V. Assaad Abdelmseeh, J. C. Jofriet, S. C. Negi and G. Hayward

School of Engineering, University of Guelph, Guelph, ON, Canada N1G 2W1 E-mail: jjofriet@uoguelph. ca


Portland cement (PC) concrete is generally a highly durable structural material. Nevertheless, certain chemical actions and aggressive environments in a livestock building can cause deterioration and total collapses of structures have occurred long before they have reached their design life.

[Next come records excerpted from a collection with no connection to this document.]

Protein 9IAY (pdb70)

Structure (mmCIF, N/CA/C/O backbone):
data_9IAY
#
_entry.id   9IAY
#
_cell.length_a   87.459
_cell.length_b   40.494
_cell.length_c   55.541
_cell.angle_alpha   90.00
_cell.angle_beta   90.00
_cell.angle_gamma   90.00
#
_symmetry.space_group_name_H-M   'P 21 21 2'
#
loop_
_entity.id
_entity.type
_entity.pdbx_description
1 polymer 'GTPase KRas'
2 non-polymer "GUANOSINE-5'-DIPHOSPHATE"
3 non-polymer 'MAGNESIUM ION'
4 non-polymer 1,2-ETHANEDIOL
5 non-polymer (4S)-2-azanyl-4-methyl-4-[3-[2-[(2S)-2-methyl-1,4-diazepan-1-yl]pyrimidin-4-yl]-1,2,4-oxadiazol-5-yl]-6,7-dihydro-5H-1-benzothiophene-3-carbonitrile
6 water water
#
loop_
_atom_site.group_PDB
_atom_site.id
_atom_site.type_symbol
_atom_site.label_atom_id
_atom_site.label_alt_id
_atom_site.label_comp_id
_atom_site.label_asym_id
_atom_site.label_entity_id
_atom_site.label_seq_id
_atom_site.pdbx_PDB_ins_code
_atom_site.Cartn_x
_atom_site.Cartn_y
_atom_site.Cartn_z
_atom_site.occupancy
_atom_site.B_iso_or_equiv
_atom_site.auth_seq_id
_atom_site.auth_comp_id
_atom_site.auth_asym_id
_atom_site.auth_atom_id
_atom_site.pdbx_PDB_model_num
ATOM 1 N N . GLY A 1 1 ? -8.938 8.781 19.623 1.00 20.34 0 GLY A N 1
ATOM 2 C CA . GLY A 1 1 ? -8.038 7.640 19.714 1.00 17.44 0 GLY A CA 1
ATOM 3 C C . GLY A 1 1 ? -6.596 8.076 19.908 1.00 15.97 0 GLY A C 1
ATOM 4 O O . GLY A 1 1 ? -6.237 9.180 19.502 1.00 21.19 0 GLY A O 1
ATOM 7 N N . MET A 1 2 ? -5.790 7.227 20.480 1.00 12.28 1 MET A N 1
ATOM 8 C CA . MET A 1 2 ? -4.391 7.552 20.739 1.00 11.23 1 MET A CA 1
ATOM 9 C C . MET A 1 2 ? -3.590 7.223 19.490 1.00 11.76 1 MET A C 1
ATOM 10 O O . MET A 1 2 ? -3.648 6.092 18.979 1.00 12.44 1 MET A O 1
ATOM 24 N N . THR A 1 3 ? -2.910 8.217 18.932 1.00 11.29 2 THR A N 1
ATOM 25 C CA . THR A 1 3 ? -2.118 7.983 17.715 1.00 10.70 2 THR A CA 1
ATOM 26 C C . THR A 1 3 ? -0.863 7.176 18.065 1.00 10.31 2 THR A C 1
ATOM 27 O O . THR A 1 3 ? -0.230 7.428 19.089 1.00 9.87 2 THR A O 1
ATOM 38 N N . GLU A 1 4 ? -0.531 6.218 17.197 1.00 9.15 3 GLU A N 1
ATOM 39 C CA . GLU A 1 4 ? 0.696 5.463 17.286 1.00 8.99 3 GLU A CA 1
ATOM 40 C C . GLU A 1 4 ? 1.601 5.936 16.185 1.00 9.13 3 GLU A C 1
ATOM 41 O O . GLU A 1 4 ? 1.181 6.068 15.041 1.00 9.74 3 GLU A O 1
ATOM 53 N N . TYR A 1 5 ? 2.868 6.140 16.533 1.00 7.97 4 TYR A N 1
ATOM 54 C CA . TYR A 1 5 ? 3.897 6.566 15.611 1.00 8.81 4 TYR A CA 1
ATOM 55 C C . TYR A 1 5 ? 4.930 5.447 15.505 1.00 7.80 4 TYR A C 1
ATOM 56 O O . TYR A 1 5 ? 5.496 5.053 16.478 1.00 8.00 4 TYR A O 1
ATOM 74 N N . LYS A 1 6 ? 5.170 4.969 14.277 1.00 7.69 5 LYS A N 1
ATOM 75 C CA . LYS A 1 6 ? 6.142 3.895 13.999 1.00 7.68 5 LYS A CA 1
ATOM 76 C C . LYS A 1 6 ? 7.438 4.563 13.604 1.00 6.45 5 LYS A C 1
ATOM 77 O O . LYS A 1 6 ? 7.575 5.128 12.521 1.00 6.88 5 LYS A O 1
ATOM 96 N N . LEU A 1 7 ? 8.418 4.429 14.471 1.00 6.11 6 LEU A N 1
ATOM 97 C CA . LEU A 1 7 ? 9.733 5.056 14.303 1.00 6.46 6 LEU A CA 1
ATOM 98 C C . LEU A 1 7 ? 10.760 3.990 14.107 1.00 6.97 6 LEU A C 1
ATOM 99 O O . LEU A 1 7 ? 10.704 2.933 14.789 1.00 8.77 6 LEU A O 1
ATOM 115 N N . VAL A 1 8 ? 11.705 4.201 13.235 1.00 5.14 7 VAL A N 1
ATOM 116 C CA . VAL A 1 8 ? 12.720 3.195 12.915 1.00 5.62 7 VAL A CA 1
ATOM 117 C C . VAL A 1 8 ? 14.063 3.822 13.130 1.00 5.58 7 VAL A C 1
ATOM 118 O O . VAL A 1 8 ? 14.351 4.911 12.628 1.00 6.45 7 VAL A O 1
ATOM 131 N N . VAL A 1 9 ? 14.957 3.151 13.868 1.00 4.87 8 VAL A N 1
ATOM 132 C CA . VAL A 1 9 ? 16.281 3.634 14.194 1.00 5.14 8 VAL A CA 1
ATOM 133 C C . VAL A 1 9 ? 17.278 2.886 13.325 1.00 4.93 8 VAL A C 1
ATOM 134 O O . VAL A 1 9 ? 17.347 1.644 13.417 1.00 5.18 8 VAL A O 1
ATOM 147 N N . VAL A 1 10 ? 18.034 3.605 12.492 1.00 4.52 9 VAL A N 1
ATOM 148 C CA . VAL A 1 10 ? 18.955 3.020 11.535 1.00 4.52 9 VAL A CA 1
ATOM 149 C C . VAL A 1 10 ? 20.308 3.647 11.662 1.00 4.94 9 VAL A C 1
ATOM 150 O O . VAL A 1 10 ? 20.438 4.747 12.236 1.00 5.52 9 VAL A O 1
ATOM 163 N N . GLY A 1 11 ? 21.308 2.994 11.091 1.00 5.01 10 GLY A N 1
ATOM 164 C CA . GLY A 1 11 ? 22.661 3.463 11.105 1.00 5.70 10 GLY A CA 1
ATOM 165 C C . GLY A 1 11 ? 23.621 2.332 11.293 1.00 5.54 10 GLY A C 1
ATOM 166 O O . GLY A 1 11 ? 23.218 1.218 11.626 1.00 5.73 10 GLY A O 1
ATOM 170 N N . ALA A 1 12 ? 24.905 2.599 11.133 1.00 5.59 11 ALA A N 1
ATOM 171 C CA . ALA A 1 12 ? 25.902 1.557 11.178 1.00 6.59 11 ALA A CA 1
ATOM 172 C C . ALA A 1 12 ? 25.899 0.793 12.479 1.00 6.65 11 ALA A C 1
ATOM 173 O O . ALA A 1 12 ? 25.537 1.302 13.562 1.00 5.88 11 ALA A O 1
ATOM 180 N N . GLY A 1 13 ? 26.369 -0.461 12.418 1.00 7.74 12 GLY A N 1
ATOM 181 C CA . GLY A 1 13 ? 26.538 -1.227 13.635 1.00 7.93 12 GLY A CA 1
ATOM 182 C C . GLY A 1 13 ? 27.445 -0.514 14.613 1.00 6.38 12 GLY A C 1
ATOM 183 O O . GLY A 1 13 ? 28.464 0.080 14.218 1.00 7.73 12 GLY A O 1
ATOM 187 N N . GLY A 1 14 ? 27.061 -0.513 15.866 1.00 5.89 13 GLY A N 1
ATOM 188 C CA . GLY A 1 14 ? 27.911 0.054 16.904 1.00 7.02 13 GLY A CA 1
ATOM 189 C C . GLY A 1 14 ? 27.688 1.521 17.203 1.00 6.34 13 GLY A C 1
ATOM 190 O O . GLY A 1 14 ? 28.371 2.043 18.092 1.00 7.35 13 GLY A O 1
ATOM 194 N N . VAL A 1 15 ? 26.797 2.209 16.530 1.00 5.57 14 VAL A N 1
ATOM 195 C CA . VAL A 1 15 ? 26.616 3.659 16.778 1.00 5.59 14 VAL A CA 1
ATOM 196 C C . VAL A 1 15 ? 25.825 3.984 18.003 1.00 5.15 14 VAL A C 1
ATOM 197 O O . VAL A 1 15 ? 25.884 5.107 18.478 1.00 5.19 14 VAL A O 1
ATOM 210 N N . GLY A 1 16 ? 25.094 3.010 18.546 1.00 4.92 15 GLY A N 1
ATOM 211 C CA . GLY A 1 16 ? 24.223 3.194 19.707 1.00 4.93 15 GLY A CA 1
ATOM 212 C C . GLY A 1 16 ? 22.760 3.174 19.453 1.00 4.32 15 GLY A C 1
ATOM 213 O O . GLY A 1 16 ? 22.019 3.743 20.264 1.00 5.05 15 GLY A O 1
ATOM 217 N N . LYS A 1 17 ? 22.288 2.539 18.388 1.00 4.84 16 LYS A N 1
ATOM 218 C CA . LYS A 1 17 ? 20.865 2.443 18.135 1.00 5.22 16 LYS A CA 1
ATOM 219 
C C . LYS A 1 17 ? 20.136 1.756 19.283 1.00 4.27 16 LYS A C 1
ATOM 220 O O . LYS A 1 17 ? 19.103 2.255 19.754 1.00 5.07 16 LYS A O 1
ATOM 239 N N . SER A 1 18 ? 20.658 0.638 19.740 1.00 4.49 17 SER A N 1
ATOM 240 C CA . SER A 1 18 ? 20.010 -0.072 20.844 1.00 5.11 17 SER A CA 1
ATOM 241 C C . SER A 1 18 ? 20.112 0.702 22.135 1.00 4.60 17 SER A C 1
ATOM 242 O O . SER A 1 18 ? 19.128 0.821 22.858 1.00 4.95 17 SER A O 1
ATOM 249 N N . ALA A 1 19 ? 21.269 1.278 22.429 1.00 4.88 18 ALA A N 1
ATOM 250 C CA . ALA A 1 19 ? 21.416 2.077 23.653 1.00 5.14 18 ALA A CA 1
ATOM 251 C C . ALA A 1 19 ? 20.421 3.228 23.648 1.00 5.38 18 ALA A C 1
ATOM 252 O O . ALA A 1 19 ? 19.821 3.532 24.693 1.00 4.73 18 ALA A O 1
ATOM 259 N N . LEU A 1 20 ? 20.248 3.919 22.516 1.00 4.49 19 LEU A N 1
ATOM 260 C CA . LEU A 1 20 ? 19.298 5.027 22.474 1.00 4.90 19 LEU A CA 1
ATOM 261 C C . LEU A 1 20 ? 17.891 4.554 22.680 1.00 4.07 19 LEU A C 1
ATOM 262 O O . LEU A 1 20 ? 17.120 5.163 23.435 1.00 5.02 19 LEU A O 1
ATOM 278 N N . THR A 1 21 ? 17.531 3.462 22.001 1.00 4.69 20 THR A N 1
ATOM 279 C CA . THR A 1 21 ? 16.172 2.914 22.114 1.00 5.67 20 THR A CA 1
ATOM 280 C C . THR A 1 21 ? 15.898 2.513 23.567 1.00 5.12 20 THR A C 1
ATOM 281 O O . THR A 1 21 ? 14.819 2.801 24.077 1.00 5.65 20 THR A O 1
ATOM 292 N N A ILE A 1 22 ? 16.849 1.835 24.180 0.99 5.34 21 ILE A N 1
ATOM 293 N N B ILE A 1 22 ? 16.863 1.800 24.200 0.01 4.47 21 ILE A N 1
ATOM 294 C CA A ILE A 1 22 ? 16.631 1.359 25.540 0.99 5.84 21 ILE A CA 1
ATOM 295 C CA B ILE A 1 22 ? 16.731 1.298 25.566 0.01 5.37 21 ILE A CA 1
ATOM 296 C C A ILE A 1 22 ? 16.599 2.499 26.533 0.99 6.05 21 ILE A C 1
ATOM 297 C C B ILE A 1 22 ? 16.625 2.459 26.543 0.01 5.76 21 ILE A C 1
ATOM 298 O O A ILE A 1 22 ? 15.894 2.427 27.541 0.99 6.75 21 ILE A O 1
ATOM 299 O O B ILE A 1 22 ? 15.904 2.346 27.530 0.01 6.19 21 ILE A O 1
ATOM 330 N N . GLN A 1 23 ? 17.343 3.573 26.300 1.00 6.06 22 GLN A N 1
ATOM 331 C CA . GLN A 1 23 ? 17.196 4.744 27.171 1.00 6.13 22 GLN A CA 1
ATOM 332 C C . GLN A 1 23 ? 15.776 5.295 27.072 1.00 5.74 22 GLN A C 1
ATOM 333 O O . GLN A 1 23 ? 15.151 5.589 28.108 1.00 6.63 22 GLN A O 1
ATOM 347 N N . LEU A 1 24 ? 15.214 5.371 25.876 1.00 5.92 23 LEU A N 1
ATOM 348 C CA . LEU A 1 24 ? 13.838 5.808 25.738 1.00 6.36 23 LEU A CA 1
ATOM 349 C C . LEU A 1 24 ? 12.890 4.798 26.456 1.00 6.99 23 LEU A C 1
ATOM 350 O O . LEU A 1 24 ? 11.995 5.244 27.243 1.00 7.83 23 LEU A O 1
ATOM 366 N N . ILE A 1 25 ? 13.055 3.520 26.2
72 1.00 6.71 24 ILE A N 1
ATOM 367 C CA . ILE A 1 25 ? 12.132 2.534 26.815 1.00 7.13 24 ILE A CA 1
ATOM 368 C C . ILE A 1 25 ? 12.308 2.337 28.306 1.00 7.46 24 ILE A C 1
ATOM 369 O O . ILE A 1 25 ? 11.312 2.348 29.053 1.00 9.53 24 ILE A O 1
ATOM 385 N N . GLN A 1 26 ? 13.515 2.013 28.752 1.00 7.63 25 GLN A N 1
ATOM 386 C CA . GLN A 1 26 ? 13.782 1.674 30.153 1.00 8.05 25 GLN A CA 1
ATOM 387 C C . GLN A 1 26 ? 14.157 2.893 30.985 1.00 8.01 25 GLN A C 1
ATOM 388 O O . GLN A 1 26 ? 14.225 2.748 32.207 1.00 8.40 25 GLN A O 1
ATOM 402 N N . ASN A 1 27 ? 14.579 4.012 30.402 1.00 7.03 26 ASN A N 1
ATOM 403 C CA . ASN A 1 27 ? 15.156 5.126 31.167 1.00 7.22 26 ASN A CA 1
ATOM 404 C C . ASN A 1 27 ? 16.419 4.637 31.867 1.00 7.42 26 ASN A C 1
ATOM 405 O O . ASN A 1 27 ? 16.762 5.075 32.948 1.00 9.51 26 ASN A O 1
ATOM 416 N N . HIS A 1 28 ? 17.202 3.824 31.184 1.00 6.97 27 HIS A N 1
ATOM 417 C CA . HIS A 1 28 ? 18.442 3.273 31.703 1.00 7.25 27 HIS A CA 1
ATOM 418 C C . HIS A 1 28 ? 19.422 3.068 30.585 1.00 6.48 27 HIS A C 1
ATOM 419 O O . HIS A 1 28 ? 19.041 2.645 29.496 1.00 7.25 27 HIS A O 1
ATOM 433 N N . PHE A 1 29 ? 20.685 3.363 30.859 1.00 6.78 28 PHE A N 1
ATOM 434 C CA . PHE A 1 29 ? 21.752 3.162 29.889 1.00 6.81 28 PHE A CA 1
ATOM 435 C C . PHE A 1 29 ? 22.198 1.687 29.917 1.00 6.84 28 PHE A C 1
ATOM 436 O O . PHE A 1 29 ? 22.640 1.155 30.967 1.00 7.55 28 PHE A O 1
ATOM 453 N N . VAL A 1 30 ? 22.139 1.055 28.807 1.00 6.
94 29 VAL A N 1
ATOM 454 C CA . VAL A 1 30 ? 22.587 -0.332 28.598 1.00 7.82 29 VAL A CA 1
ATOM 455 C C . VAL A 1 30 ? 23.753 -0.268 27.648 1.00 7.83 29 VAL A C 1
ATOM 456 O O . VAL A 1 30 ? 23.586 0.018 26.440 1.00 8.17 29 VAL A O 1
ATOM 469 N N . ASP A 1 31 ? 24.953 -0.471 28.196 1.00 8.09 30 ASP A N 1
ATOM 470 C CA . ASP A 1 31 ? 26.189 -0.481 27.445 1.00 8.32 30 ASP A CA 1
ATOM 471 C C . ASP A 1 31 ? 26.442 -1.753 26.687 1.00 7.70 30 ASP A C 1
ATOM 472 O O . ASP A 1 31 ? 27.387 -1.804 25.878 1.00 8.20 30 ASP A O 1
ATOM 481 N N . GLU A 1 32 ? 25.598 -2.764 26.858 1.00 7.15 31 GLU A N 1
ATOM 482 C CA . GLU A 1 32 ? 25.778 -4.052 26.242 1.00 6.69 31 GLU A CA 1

The sulphide and sulphate resistance of three replicates of eight different reinforced concrete mixes were investigated in a laboratory study in which one half of the 48 specimens were half submerged in a sodium sulphate solution (20,000 ppm SO42-) and also exposed to hydrogen sulphide gas (1,000 ppm H2S). The other half of the 48 specimens was subjected to hydrogen sulphide gas only. The mixes included PC concrete with W/CM ratios of 0.4 and 0.5 and six mixes with cement replacements of slag, fly ash or silica fume, all with water/cementitious material (W/CM) ratio of 0.4.

After 23 cycles of testing over about 36 months, the electrochemical potential results and visual inspection of the reinforcing bars indicate that the PC concrete with 0.5 W/CM ratio was the least resistant against steel corrosion. Corrosion of the concrete was more critical than that of the steel. All treatments containing silica fume performed much better than PC40. Treatments that contained fly ash performed worse than plain PC concrete with the same W/CM ratio. Sulphate resistant cement concrete was more resistant than Type 10 Portland cement concrete, in both sets of tests. In general the samples that were exposed to hydrogen sulphide and sulphate corroded at a higher rate then those exposed to the H2S gas only.

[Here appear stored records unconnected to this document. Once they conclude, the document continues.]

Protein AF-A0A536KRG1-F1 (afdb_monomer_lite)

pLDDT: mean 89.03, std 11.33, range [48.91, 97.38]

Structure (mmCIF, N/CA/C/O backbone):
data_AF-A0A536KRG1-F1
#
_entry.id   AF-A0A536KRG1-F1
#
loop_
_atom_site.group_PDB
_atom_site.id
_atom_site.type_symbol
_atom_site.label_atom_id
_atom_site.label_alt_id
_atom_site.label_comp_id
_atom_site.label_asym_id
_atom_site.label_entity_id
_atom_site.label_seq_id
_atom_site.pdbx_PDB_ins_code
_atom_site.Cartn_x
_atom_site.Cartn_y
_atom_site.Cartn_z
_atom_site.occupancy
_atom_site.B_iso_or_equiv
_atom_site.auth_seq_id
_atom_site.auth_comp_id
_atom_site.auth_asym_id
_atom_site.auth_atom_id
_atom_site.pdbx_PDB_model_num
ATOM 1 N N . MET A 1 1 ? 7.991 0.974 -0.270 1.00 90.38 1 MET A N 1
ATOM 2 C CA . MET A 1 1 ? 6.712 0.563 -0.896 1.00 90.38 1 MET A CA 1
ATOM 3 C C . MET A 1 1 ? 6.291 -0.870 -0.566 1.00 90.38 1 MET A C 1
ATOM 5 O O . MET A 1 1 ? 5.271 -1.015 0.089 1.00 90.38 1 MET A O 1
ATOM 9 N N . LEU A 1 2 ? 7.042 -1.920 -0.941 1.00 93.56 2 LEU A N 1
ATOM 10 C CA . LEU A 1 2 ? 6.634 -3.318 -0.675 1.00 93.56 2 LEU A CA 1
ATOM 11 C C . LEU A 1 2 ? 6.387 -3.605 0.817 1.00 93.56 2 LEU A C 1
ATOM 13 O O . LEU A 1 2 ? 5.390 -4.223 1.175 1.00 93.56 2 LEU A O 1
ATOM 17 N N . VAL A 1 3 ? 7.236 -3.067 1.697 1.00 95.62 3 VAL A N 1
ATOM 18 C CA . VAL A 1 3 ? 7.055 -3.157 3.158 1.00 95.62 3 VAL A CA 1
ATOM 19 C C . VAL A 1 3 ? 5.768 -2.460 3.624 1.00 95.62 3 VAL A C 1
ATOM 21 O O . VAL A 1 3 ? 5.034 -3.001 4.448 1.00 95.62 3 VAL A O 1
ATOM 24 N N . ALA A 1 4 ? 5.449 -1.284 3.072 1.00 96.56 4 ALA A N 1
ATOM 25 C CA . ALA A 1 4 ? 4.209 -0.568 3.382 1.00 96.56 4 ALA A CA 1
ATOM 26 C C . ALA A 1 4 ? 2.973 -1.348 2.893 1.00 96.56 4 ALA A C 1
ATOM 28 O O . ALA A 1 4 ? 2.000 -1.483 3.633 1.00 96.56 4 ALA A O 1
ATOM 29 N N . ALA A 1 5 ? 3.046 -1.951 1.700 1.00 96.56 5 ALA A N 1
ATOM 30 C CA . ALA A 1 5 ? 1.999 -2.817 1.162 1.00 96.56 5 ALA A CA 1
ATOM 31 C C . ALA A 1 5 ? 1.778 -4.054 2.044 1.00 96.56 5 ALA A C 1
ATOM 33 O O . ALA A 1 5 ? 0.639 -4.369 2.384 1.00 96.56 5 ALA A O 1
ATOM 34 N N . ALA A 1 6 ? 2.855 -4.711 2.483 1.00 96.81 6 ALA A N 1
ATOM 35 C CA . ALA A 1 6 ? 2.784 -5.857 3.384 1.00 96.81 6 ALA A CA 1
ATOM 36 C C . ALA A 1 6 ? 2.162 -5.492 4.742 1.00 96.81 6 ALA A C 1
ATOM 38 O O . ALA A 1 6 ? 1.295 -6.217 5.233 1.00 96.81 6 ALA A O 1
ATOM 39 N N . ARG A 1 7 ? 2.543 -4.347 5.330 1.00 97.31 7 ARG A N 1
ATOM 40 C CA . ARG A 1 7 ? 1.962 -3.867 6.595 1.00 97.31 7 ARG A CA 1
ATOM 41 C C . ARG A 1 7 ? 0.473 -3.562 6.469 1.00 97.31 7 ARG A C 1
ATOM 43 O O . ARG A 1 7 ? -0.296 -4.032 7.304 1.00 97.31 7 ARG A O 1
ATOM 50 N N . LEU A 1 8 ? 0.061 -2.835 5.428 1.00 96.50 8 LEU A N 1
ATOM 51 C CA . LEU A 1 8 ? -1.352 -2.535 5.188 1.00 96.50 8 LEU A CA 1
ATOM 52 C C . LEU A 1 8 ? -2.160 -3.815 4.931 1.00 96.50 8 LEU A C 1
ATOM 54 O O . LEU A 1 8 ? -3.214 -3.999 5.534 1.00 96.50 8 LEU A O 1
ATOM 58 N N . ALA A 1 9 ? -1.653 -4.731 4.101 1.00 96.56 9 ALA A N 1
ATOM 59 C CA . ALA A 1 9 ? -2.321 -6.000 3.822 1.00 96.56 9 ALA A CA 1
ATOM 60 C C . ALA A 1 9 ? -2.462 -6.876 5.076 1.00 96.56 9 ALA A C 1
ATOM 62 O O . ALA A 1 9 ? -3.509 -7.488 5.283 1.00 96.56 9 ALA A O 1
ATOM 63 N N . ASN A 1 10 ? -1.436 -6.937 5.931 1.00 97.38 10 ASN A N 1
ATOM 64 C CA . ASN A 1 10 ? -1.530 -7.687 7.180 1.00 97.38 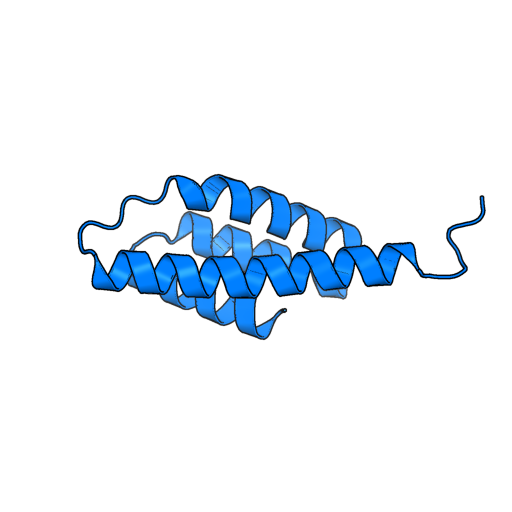10 ASN A CA 1
ATOM 65 C C . ASN A 1 10 ? -2.540 -7.050 8.141 1.00 97.38 10 ASN A C 1
ATOM 67 O O . ASN A 1 10 ? -3.347 -7.768 8.722 1.00 97.38 10 ASN A O 1
ATOM 71 N N . TRP A 1 11 ? -2.539 -5.719 8.261 1.00 95.50 11 TRP A N 1
ATOM 72 C CA . TRP A 1 11 ? -3.511 -5.010 9.090 1.00 95.50 11 TRP A CA 1
ATOM 73 C C . TRP A 1 11 ? -4.944 -5.272 8.613 1.00 95.50 11 TRP A C 1
ATOM 75 O O . TRP A 1 11 ? -5.775 -5.698 9.406 1.00 95.50 11 TRP A O 1
ATOM 85 N N . LEU A 1 12 ? -5.216 -5.126 7.314 1.00 94.12 12 LEU A N 1
ATOM 86 C CA . LEU A 1 12 ? -6.535 -5.378 6.726 1.00 94.12 12 LEU A CA 1
ATOM 87 C C . LEU A 1 12 ? -7.014 -6.814 6.952 1.00 94.12 12 LEU A C 1
ATOM 89 O O . LEU A 1 12 ? -8.163 -7.015 7.331 1.00 94.12 12 LEU A O 1
ATOM 93 N N . ARG A 1 13 ? -6.131 -7.805 6.786 1.00 94.88 13 ARG A N 1
ATOM 94 C CA . ARG A 1 13 ? -6.449 -9.211 7.071 1.00 94.88 13 ARG A CA 1
ATOM 95 C C . ARG A 1 13 ? -6.848 -9.413 8.535 1.00 94.88 13 ARG A C 1
ATOM 97 O O . ARG A 1 13 ? -7.842 -10.074 8.798 1.00 94.88 13 ARG A O 1
ATOM 104 N N . THR A 1 14 ? -6.106 -8.826 9.475 1.00 94.00 14 THR A N 1
ATOM 105 C CA . THR A 1 14 ? -6.419 -8.914 10.912 1.00 94.00 14 THR A CA 1
ATOM 106 C C . THR A 1 14 ? -7.770 -8.283 11.267 1.00 94.00 14 THR A C 1
ATOM 108 O O . THR A 1 14 ? -8.376 -8.685 12.251 1.00 94.00 14 THR A O 1
ATOM 111 N N . HIS A 1 15 ? -8.267 -7.345 10.456 1.00 91.12 15 HIS A N 1
ATOM 112 C CA . HIS A 1 15 ? -9.545 -6.657 10.673 1.00 91.12 15 HIS A CA 1
ATOM 113 C C . HIS A 1 15 ? -10.662 -7.172 9.740 1.00 91.12 15 HIS A C 1
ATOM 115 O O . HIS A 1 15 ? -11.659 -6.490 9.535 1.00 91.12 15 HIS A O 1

In subsequent tests 6 of the 8 mixes were exposed to 7% sulphuric acid for about one year. Preliminary results indicate the greatest mass loss for the concrete with 0.5 W/CM ratio and very similar amount of loss for the 5 mixes with W/CM ratio of 0.4. The least amount of mass loss was experienced by the mix with sulphate resistant cement.

Keywords: concrete corrosion, livestock building, manure, hydrogen sulphide, sulphate, sulphuric acid


Reinforced concrete for the use in agricultural facilities often exposed to aggressive environment conditions. Temporary storage of liquid manure underneath barn floors produce corrosive agents generated from aerobic and anaerobic fermentation, causing premature corrosion of reinforcement steel and degradation of the concrete. The rehabilitation of reinforced concrete structures due to corroding steel reinforcing bar is quite expensive compared with the use of good quality concrete at the time of construction.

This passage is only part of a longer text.